La Faculté évolue avec la profession juridique et en même temps que la société, afin de répondre aux nouveaux défis que pose la mondialisation. « On va même élargir notre problématique dans une perspective nord-sud. À partir du moment où nous formons des juristes en droit américain et canadien, il est important, dans le contexte de ce diplôme qui fait sauter les barrières commerciales, d'ouvrir une fenêtre sur le phénomène d'intégration continentale et sur les systèmes latino-américains. » En fait, conclut le doyen, « si je disposais du temps nécessaire, je m'inscrirais à ce programme! »

Un programme bilingue

Le DESS en common law accueillera une cinquantaine d'étudiants par année. Il comprend 32 crédits et peut être complété en trois sessions à l'intérieur d'une année ou s'étendre sur deux ans pour les étudiants inscrits à demi temps. Ce diplôme ne nécessite ni recherche ni présentation de mémoire.

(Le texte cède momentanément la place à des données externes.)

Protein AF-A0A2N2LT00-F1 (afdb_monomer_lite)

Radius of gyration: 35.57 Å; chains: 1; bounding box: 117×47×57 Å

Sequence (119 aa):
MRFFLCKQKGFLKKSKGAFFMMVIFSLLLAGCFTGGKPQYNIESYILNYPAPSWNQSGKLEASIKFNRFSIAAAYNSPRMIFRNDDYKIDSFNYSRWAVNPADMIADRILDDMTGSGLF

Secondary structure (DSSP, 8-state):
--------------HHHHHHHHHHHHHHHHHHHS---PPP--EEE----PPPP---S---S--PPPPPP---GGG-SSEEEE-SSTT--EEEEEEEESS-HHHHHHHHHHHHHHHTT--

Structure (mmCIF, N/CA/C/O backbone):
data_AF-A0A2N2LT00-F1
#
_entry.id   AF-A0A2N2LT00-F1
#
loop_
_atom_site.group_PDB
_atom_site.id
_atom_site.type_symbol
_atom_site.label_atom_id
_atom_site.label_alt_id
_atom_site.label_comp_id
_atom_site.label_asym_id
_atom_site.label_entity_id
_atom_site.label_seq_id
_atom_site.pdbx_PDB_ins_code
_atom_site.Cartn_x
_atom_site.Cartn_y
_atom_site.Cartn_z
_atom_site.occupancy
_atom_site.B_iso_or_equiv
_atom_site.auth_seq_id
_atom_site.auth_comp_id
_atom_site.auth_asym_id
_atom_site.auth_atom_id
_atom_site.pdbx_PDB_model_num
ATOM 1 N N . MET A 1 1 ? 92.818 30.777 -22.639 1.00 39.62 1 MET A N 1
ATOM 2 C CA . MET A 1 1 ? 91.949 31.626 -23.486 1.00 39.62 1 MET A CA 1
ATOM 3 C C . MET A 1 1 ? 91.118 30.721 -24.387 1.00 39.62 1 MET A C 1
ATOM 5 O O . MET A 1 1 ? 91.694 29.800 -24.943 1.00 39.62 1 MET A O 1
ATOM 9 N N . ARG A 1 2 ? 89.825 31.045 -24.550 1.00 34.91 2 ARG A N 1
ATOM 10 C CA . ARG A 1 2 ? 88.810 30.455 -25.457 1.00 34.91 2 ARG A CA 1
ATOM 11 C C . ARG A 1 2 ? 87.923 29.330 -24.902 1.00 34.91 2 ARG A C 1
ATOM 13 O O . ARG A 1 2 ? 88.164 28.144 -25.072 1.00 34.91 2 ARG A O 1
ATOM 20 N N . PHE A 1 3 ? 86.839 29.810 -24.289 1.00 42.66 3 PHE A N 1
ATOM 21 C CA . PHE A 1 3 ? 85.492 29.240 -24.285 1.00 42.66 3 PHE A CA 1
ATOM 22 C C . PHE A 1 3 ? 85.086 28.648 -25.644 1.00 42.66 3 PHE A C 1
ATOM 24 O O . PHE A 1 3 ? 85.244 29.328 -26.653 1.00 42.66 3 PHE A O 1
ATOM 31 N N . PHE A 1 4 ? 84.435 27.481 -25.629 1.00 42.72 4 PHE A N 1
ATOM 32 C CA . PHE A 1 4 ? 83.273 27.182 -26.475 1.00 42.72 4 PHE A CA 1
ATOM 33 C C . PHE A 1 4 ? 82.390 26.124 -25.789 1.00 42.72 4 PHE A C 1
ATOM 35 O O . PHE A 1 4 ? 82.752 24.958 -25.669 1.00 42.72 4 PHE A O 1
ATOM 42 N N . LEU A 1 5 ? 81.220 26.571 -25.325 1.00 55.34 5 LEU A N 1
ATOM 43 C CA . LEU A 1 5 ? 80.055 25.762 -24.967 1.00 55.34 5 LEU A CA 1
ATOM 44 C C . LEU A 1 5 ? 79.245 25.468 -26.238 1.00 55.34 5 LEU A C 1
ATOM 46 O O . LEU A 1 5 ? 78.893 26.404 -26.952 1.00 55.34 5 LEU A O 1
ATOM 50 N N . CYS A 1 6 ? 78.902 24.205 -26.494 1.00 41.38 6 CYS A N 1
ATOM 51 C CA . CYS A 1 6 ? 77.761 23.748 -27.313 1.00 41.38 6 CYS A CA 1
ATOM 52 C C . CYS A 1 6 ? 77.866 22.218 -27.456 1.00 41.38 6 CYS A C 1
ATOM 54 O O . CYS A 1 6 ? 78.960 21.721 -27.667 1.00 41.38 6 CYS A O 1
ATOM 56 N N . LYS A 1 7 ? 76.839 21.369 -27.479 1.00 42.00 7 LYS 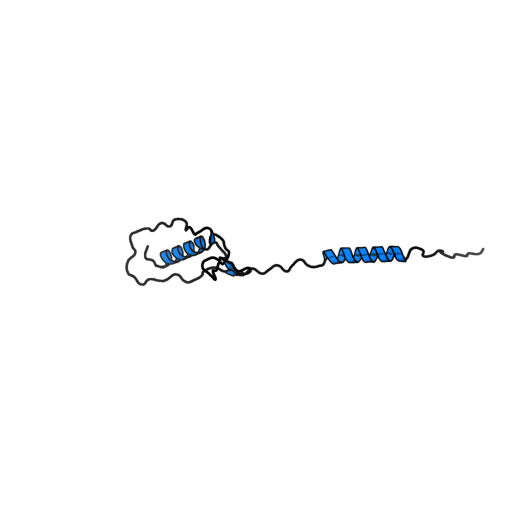A N 1
ATOM 57 C CA . LYS A 1 7 ? 75.384 21.440 -27.305 1.00 42.00 7 LYS A CA 1
ATOM 58 C C . LYS A 1 7 ? 74.897 19.995 -27.503 1.00 42.00 7 LYS A C 1
ATOM 60 O O . LYS A 1 7 ? 75.437 19.272 -28.338 1.00 42.00 7 LYS A O 1
ATOM 65 N N . GLN A 1 8 ? 73.887 19.611 -26.729 1.00 54.00 8 GLN A N 1
ATOM 66 C CA . GLN A 1 8 ? 73.068 18.397 -26.832 1.00 54.00 8 GLN A CA 1
ATOM 67 C C . GLN A 1 8 ? 72.946 17.778 -28.242 1.00 54.00 8 GLN A C 1
ATOM 69 O O . GLN A 1 8 ? 72.475 18.436 -29.170 1.00 54.00 8 GLN A O 1
ATOM 74 N N . LYS A 1 9 ? 73.241 16.475 -28.352 1.00 44.47 9 LYS A N 1
ATOM 75 C CA . LYS A 1 9 ? 72.771 15.536 -29.396 1.00 44.47 9 LYS A CA 1
ATOM 76 C C . LYS A 1 9 ? 72.674 14.142 -28.745 1.00 44.47 9 LYS A C 1
ATOM 78 O O . LYS A 1 9 ? 73.523 13.825 -27.929 1.00 44.47 9 LYS A O 1
ATOM 83 N N . GLY A 1 10 ? 71.708 13.265 -29.002 1.00 43.03 10 GLY A N 1
ATOM 84 C CA . GLY A 1 10 ? 70.725 13.187 -30.075 1.00 43.03 10 GLY A CA 1
ATOM 85 C C . GLY A 1 10 ? 69.406 12.577 -29.577 1.00 43.03 10 GLY A C 1
ATOM 86 O O . GLY A 1 10 ? 69.338 11.939 -28.535 1.00 43.03 10 GLY A O 1
ATOM 87 N N . PHE A 1 11 ? 68.294 12.953 -30.197 1.00 45.41 11 PHE A N 1
ATOM 88 C CA . PHE A 1 11 ? 67.755 12.309 -31.402 1.00 45.41 11 PHE A CA 1
ATOM 89 C C . PHE A 1 11 ? 66.834 11.128 -31.054 1.00 45.41 11 PHE A C 1
ATOM 91 O O . PHE A 1 11 ? 67.204 9.960 -31.109 1.00 45.41 11 PHE A O 1
ATOM 98 N N . LEU A 1 12 ? 65.605 11.496 -30.668 1.00 54.91 12 LEU A N 1
ATOM 99 C CA . LEU A 1 12 ? 64.347 10.931 -31.169 1.00 54.91 12 LEU A CA 1
ATOM 100 C C . LEU A 1 12 ? 64.469 9.573 -31.885 1.00 54.91 12 LEU A C 1
ATOM 102 O O . LEU A 1 12 ? 64.595 9.512 -33.107 1.00 54.91 12 LEU A O 1
ATOM 106 N N . LYS A 1 13 ? 64.323 8.466 -31.149 1.00 53.75 13 LYS A N 1
ATOM 107 C CA . LYS A 1 13 ? 64.019 7.167 -31.768 1.00 53.75 13 LYS A CA 1
ATOM 108 C C . LYS A 1 13 ? 63.198 6.259 -30.850 1.00 53.75 13 LYS A C 1
ATOM 110 O O . LYS A 1 13 ? 63.728 5.314 -30.284 1.00 53.75 13 LYS A O 1
ATOM 115 N N . LYS A 1 14 ? 61.895 6.556 -30.717 1.00 53.50 14 LYS A N 1
ATOM 116 C CA . LYS A 1 14 ? 60.796 5.604 -30.388 1.00 53.50 14 LYS A CA 1
ATOM 117 C C . LYS A 1 14 ? 59.416 6.301 -30.377 1.00 53.50 14 LYS A C 1
ATOM 119 O O . LYS A 1 14 ? 58.627 6.161 -29.454 1.00 53.50 14 LYS A O 1
ATOM 124 N N . SER A 1 15 ? 59.106 7.086 -31.412 1.00 60.25 15 SER A N 1
ATOM 125 C CA . SER A 1 15 ? 57.909 7.953 -31.417 1.00 60.25 15 SER A CA 1
ATOM 126 C C . SER A 1 15 ? 56.580 7.218 -31.686 1.00 60.25 15 SER A C 1
ATOM 128 O O . SER A 1 15 ? 55.553 7.637 -31.165 1.00 60.25 15 SER A O 1
ATOM 130 N N . LYS A 1 16 ? 56.567 6.082 -32.405 1.00 60.16 16 LYS A N 1
ATOM 131 C CA . LYS A 1 16 ? 55.303 5.381 -32.725 1.00 60.16 16 LYS A CA 1
ATOM 132 C C . LYS A 1 16 ? 54.733 4.550 -31.565 1.00 60.16 16 LYS A C 1
ATOM 134 O O . LYS A 1 16 ? 53.527 4.548 -31.355 1.00 60.16 16 LYS A O 1
ATOM 139 N N . GLY A 1 17 ? 55.593 3.876 -30.796 1.00 69.50 17 GLY A N 1
ATOM 140 C CA . GLY A 1 17 ? 55.164 3.015 -29.683 1.00 69.50 17 GLY A CA 1
ATOM 141 C C . GLY A 1 17 ? 54.666 3.799 -28.467 1.00 69.50 17 GLY A C 1
ATOM 142 O O . GLY A 1 17 ? 53.661 3.428 -27.873 1.00 69.50 17 GLY A O 1
ATOM 143 N N . ALA A 1 18 ? 55.322 4.918 -28.141 1.00 75.00 18 ALA A N 1
ATOM 144 C CA . ALA A 1 18 ? 54.892 5.801 -27.056 1.00 75.00 18 ALA A CA 1
ATOM 145 C C . ALA A 1 18 ? 53.535 6.458 -27.357 1.00 75.00 18 ALA A C 1
ATOM 147 O O . ALA A 1 18 ? 52.681 6.537 -26.479 1.00 75.00 18 ALA A O 1
ATOM 148 N N . PHE A 1 19 ? 53.310 6.855 -28.614 1.00 78.75 19 PHE A N 1
ATOM 149 C CA . PHE A 1 19 ? 52.028 7.396 -29.064 1.00 78.75 19 PHE A CA 1
ATOM 150 C C . PHE A 1 19 ? 50.899 6.362 -28.948 1.00 78.75 19 PHE A C 1
ATOM 152 O O . PHE A 1 19 ? 49.839 6.665 -28.412 1.00 78.75 19 PHE A O 1
ATOM 159 N N . PHE A 1 20 ? 51.143 5.116 -29.368 1.00 82.38 20 PHE A N 1
ATOM 160 C CA . PHE A 1 20 ? 50.146 4.047 -29.272 1.00 82.38 20 PHE A CA 1
ATOM 161 C C . PHE A 1 20 ? 49.788 3.704 -27.815 1.00 82.38 20 PHE A C 1
ATOM 163 O O . PHE A 1 20 ? 48.616 3.530 -27.490 1.00 82.38 20 PHE A O 1
ATOM 170 N N . MET A 1 21 ? 50.781 3.689 -26.916 1.00 82.81 21 MET A N 1
ATOM 171 C CA . MET A 1 21 ? 50.553 3.476 -25.481 1.00 82.81 21 MET A CA 1
ATOM 172 C C . MET A 1 21 ? 49.731 4.611 -24.853 1.00 82.81 21 MET A C 1
ATOM 174 O O . MET A 1 21 ? 4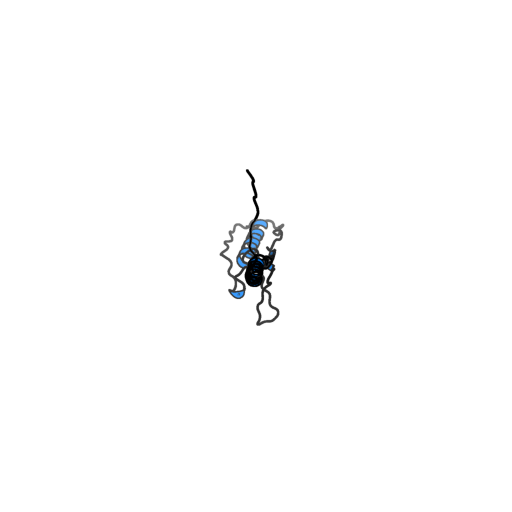8.817 4.359 -24.073 1.00 82.81 21 MET A O 1
ATOM 178 N N . MET A 1 22 ? 50.000 5.861 -25.240 1.00 83.06 22 MET A N 1
ATOM 179 C CA . MET A 1 22 ? 49.249 7.027 -24.766 1.00 83.06 22 MET A CA 1
ATOM 180 C C . MET A 1 22 ? 47.783 7.002 -25.229 1.00 83.06 22 MET A C 1
ATOM 182 O O . MET A 1 22 ? 46.889 7.329 -24.452 1.00 83.06 22 MET A O 1
ATOM 186 N N . VAL A 1 23 ? 47.523 6.559 -26.465 1.00 85.75 23 VAL A N 1
ATOM 187 C CA . VAL A 1 23 ? 46.161 6.409 -27.006 1.00 85.75 23 VAL A CA 1
ATOM 188 C C . VAL A 1 23 ? 45.389 5.308 -26.275 1.00 85.75 23 VAL A C 1
ATOM 190 O O . VAL A 1 23 ? 44.250 5.533 -25.874 1.00 85.75 23 VAL A O 1
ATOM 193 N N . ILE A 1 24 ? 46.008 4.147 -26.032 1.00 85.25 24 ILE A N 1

Un préalable est cependant exigé: Fondements et méthodes de la common law, un cours de deux crédits, donné lors d'une semaine intensive au début du programme, à raison de six heures par jour, afin d'assurer l'acquisition de connaissances fondamentales chez tous les étudiants.

Deux professeurs engagés par la Faculté de droit se partageront l'essentiel de la quinzaine de cours offerts. Les autres cours seront donnés par des invités du Canada anglais ou des États-Unis. Aussi, une bonne connaissance de la langue anglaise fait-elle partie des conditions d'admission.

Les juristes ont jusqu'au 1er juin prochain pour s'inscrire à la session de septembre 2001. Les demandes de renseignements et les inscriptions peuvent être faites en ligne au: www.droit.umontreal.ca.

Des discussions sont en cours, confirme le doyen, afin d'obtenir l'approbation du programme, permettant aux diplômés de se présenter aux barreaux des autres provinces ou à ceux des États américains. Le profil recommandé par chacun de ces barreaux sera remis aux étudiants. (L. V.)